### What the task requires
Search the listing for the word "polymer" and return each line that contains it.

### Data under study
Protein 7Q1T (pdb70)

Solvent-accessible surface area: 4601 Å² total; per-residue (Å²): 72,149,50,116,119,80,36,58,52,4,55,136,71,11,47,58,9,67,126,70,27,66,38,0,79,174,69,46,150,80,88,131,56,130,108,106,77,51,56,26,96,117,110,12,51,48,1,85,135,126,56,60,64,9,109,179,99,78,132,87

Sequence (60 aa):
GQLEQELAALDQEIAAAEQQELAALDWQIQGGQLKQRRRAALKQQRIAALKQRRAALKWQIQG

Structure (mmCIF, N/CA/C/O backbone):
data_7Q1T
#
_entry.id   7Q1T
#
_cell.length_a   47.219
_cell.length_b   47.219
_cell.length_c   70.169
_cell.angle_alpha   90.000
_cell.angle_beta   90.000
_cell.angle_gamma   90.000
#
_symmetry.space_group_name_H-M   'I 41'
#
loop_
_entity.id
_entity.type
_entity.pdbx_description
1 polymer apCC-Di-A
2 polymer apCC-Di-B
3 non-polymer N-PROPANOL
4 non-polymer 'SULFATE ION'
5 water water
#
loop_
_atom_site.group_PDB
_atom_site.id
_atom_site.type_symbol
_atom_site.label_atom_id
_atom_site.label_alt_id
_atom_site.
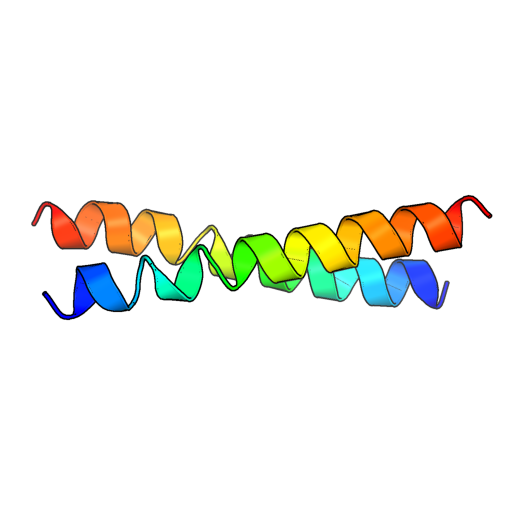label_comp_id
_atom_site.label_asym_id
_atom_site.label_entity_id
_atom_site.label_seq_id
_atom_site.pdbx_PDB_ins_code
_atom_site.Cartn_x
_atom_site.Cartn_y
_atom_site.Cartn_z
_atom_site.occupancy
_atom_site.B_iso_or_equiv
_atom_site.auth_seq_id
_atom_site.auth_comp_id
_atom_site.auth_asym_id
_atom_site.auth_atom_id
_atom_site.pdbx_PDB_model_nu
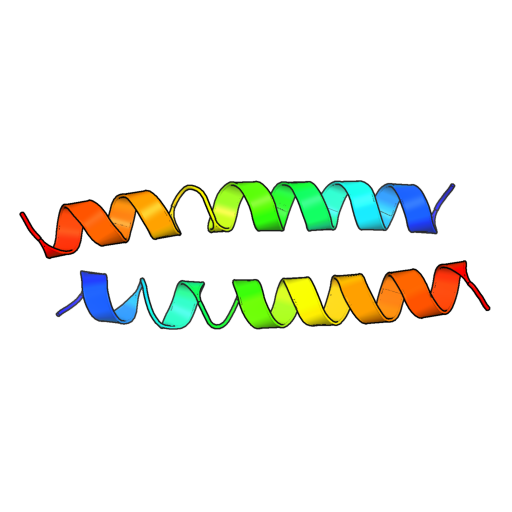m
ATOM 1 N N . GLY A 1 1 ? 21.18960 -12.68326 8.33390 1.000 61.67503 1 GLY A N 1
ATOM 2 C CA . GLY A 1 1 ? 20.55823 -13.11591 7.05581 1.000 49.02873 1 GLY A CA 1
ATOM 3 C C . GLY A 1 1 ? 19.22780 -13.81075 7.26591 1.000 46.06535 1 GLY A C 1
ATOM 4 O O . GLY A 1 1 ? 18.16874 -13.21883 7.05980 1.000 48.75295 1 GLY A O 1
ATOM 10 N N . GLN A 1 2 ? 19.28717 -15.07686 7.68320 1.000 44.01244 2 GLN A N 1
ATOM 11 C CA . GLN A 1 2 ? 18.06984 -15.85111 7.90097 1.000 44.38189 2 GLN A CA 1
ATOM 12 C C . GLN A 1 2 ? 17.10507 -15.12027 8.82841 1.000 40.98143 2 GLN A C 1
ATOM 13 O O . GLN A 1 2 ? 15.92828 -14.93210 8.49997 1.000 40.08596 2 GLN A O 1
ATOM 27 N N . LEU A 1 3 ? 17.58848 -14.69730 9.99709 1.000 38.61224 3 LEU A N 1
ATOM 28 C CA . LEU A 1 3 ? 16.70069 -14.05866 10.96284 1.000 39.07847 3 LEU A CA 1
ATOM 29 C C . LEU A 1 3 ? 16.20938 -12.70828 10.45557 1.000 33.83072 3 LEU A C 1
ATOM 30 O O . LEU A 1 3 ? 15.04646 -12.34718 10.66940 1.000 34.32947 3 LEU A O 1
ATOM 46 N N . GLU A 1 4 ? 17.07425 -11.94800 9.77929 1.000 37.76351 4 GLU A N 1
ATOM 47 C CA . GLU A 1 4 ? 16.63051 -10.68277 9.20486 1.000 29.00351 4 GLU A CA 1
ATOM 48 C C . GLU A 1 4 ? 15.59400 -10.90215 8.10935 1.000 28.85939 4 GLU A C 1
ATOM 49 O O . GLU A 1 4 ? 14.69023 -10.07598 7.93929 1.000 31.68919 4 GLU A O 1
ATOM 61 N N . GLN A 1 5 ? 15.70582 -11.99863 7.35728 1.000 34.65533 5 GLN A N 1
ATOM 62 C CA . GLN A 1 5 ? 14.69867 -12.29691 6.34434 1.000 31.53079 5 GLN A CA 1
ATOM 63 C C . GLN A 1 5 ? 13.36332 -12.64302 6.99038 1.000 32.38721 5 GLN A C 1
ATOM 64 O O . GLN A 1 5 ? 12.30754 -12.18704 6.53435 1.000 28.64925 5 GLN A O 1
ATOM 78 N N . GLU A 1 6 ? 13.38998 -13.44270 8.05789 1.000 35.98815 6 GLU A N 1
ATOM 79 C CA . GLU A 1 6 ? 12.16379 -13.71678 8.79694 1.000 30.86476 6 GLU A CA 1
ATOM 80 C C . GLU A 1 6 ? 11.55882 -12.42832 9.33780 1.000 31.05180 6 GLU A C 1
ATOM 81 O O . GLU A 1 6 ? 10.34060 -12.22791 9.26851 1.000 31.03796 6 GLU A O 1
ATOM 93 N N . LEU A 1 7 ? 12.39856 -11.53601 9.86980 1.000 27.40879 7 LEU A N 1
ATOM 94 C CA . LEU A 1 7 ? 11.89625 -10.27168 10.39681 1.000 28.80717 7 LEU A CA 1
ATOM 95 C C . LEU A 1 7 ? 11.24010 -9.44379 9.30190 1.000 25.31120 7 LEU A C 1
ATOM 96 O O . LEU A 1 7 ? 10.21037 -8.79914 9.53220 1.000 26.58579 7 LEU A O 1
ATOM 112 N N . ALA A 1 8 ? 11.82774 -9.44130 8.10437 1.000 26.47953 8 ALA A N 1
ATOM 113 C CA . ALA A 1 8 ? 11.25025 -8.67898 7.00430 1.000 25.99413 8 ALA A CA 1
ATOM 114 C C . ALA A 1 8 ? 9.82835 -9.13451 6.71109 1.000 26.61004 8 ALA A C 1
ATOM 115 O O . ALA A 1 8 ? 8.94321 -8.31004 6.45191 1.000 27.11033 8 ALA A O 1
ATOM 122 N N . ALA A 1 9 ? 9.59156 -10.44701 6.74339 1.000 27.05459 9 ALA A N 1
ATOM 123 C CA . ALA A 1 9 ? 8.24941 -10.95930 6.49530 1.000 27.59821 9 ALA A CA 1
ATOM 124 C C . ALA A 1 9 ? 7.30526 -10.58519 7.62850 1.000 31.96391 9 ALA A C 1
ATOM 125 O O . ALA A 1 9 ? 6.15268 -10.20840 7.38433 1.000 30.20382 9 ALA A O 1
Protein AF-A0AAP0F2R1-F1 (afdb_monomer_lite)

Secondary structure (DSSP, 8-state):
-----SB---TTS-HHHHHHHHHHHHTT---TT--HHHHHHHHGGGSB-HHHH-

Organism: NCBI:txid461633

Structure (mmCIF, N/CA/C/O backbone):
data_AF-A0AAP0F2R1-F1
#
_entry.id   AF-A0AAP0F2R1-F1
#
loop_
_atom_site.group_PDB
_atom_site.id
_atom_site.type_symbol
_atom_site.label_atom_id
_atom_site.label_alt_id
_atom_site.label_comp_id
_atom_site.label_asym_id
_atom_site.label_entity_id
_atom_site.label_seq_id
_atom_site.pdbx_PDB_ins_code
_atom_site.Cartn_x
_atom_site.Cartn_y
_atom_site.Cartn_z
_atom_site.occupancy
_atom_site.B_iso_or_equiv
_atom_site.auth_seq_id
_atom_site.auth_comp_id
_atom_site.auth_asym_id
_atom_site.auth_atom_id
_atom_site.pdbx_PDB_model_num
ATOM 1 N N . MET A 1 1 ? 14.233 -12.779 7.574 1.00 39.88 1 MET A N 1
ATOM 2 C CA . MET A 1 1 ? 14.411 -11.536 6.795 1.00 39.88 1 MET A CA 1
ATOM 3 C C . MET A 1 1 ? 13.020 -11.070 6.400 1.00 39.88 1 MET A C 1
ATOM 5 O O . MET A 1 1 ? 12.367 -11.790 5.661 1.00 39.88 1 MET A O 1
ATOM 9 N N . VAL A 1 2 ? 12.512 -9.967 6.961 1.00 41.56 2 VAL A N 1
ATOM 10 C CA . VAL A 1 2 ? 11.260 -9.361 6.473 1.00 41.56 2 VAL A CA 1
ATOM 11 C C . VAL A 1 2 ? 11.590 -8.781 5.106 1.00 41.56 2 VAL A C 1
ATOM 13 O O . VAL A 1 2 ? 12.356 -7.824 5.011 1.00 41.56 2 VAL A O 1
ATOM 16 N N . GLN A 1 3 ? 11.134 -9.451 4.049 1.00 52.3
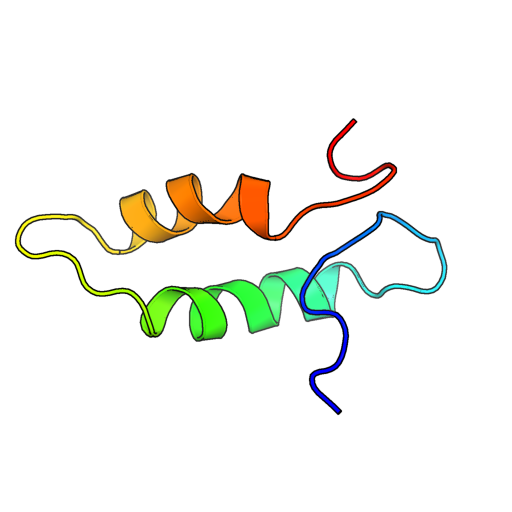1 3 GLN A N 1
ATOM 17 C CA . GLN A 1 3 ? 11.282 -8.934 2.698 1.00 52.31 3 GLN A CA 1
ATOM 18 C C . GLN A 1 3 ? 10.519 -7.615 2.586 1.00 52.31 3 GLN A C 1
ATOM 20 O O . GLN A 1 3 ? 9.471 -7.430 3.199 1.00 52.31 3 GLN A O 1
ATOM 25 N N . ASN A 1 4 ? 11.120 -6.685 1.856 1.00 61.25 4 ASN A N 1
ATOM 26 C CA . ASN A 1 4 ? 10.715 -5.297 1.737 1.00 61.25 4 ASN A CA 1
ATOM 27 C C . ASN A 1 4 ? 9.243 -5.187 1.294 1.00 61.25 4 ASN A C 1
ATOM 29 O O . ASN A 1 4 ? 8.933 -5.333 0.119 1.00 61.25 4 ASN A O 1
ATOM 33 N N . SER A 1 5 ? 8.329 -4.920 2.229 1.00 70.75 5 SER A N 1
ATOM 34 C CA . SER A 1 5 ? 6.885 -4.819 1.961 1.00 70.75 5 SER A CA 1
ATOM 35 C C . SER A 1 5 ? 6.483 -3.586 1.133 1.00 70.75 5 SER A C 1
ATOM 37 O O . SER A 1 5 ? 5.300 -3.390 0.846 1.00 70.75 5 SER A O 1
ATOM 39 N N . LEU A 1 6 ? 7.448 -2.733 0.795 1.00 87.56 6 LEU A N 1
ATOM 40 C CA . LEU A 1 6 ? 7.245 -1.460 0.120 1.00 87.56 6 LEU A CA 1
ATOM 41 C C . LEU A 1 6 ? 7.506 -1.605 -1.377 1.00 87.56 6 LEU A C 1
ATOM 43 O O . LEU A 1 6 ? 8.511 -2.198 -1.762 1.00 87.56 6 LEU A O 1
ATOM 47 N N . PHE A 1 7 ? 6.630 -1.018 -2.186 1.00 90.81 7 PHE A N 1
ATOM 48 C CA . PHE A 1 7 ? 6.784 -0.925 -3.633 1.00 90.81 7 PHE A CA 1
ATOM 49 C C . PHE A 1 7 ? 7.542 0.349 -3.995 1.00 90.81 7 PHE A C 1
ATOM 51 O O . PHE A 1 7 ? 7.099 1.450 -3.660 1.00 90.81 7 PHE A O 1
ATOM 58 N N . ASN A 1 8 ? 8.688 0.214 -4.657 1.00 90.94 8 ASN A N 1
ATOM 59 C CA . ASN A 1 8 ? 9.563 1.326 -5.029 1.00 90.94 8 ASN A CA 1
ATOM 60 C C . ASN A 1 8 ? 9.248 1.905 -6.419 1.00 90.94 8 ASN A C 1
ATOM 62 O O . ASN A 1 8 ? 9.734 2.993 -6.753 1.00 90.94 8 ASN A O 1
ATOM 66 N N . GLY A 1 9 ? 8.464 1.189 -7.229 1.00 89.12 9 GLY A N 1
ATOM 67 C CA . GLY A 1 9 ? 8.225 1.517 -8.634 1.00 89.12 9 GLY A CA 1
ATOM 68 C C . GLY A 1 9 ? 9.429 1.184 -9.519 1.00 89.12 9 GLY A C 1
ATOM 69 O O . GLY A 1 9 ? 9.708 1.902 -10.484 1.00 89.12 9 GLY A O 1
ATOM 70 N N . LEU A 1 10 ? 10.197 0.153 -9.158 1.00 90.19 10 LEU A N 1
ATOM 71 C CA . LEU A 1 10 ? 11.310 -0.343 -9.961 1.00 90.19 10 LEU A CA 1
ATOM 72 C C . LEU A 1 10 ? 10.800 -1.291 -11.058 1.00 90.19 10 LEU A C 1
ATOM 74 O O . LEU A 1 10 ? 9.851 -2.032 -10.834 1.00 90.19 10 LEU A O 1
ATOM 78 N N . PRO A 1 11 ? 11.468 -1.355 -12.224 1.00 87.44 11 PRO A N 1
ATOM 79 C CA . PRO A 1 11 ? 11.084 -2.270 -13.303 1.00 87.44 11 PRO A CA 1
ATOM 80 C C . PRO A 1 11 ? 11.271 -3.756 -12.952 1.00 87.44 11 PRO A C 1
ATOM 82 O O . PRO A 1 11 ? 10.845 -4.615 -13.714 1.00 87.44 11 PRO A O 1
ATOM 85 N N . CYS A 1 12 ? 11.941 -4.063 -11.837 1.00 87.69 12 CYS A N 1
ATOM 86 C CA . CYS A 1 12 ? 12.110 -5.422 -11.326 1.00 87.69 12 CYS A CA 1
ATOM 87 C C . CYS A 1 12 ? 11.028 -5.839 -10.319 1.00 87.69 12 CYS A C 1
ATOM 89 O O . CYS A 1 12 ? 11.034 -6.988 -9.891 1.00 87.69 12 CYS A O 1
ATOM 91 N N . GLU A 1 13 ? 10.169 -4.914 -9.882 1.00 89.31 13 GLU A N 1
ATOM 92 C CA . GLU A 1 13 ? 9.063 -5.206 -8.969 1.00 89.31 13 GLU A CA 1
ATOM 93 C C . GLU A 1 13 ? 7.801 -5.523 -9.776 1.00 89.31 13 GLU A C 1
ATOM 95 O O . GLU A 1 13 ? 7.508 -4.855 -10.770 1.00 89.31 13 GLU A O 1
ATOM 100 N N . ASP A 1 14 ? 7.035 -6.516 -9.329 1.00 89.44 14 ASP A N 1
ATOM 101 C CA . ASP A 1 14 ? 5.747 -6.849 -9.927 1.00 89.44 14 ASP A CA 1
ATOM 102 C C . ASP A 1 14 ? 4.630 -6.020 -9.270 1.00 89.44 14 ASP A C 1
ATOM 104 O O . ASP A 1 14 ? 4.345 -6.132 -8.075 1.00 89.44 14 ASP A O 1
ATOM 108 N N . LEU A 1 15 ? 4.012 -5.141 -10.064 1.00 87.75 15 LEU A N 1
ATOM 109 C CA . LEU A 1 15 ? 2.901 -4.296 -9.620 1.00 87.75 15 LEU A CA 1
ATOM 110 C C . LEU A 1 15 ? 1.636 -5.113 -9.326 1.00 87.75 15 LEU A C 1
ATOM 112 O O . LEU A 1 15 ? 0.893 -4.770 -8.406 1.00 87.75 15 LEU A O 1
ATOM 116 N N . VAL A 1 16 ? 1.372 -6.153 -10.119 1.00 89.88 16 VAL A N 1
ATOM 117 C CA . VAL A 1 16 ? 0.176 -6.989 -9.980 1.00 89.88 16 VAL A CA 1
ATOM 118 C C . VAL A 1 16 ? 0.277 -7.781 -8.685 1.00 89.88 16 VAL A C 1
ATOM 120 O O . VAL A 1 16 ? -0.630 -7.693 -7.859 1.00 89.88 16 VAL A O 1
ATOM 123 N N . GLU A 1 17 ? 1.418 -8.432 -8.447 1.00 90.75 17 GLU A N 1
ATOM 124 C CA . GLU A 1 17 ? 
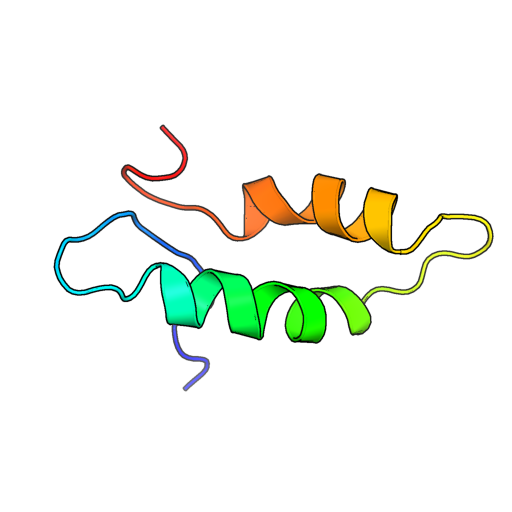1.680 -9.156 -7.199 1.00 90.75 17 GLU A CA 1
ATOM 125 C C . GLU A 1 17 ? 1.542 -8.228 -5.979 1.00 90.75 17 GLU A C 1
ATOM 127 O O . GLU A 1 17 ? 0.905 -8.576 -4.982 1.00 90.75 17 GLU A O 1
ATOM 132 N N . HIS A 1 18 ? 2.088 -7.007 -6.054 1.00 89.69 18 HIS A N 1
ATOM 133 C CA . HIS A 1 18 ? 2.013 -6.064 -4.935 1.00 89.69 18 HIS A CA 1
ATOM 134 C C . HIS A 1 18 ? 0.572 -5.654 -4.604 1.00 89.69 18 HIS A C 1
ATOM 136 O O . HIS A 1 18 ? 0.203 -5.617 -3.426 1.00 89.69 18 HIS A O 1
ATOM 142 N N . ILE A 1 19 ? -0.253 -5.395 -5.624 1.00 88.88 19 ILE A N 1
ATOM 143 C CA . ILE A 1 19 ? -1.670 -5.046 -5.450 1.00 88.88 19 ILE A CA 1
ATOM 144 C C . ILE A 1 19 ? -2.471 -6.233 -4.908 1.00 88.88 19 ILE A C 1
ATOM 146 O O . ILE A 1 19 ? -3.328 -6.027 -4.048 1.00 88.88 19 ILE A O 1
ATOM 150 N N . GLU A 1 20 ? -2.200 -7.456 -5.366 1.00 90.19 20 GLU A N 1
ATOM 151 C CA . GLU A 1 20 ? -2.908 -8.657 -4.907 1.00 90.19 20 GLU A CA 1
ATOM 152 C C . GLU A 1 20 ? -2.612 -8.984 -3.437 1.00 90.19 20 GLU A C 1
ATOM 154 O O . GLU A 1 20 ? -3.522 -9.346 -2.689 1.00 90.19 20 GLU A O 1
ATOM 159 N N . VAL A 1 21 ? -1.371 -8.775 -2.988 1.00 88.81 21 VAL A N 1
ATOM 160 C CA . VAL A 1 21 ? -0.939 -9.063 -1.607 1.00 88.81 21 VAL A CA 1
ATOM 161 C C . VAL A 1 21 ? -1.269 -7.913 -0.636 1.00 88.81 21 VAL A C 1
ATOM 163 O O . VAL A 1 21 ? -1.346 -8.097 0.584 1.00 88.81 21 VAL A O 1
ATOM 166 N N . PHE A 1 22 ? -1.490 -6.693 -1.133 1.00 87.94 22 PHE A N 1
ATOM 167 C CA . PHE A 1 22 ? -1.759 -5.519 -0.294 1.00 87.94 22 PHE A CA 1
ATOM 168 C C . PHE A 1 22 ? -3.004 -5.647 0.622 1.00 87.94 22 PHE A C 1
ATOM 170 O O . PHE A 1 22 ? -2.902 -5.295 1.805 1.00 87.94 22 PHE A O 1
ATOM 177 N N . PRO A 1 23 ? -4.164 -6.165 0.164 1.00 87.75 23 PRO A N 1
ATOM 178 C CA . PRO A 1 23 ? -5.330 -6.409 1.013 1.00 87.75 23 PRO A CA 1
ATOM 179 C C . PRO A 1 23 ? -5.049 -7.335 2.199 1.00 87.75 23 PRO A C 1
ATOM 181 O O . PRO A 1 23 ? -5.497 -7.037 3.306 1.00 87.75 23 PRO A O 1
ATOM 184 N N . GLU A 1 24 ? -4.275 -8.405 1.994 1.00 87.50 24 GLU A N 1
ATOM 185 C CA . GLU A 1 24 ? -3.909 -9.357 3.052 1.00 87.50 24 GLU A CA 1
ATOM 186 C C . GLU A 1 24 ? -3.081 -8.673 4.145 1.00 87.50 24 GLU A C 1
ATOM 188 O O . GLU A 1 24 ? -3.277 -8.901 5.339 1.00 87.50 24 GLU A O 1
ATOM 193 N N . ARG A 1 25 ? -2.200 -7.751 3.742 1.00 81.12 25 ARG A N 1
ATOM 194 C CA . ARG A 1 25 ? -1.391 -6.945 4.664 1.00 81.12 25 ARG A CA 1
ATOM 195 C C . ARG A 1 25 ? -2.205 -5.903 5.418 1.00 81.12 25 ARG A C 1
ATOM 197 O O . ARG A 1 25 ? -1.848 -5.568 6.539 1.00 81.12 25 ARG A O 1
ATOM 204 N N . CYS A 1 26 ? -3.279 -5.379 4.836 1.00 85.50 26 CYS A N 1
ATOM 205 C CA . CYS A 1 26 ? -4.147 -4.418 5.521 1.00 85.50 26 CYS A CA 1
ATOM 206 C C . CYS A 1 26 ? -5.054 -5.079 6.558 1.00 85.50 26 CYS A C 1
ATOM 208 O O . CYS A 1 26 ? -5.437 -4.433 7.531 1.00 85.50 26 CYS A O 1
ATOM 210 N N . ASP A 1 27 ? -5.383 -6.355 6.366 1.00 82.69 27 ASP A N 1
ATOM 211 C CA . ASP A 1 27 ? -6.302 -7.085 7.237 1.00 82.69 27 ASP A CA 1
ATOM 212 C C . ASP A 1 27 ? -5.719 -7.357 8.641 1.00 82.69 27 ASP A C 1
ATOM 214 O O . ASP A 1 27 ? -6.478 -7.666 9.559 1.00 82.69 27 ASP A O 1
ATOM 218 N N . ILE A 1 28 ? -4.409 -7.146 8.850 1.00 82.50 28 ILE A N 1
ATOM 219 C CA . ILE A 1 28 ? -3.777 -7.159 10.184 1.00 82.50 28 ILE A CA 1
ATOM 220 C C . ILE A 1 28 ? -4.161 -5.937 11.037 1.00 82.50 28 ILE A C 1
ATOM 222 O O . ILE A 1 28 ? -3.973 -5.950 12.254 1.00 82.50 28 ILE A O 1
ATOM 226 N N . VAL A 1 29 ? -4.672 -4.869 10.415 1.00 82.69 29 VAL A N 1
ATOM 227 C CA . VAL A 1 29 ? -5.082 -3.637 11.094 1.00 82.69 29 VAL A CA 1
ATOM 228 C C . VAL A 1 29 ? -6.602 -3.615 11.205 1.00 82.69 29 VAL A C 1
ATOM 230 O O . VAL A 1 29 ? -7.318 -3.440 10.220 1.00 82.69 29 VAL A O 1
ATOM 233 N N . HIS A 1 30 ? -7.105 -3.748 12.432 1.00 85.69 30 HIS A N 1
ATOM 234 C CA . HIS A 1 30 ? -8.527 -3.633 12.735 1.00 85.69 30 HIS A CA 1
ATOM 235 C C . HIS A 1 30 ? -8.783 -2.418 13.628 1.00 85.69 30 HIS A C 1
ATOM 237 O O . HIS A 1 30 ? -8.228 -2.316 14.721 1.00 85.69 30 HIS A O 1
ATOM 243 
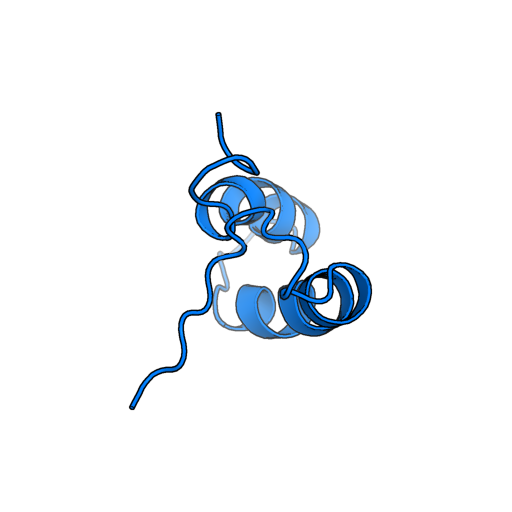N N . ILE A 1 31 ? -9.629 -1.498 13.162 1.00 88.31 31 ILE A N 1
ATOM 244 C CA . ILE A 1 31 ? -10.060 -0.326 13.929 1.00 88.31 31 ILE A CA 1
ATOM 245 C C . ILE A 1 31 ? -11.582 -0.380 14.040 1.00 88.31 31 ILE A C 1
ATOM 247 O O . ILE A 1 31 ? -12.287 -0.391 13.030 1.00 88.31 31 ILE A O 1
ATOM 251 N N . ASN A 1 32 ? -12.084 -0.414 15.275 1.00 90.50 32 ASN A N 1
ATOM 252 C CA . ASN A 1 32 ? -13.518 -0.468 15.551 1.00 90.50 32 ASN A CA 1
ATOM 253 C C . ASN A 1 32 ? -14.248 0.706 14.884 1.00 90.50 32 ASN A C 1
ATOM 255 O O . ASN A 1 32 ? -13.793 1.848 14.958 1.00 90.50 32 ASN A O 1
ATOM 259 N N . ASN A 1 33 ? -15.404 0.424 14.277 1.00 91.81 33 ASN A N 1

### Expected answer
1 polymer apCC-Di-A
2 polymer apCC-Di-B
3 non-polymer N-PROPANOL
4 non-polymer 'SULFATE ION'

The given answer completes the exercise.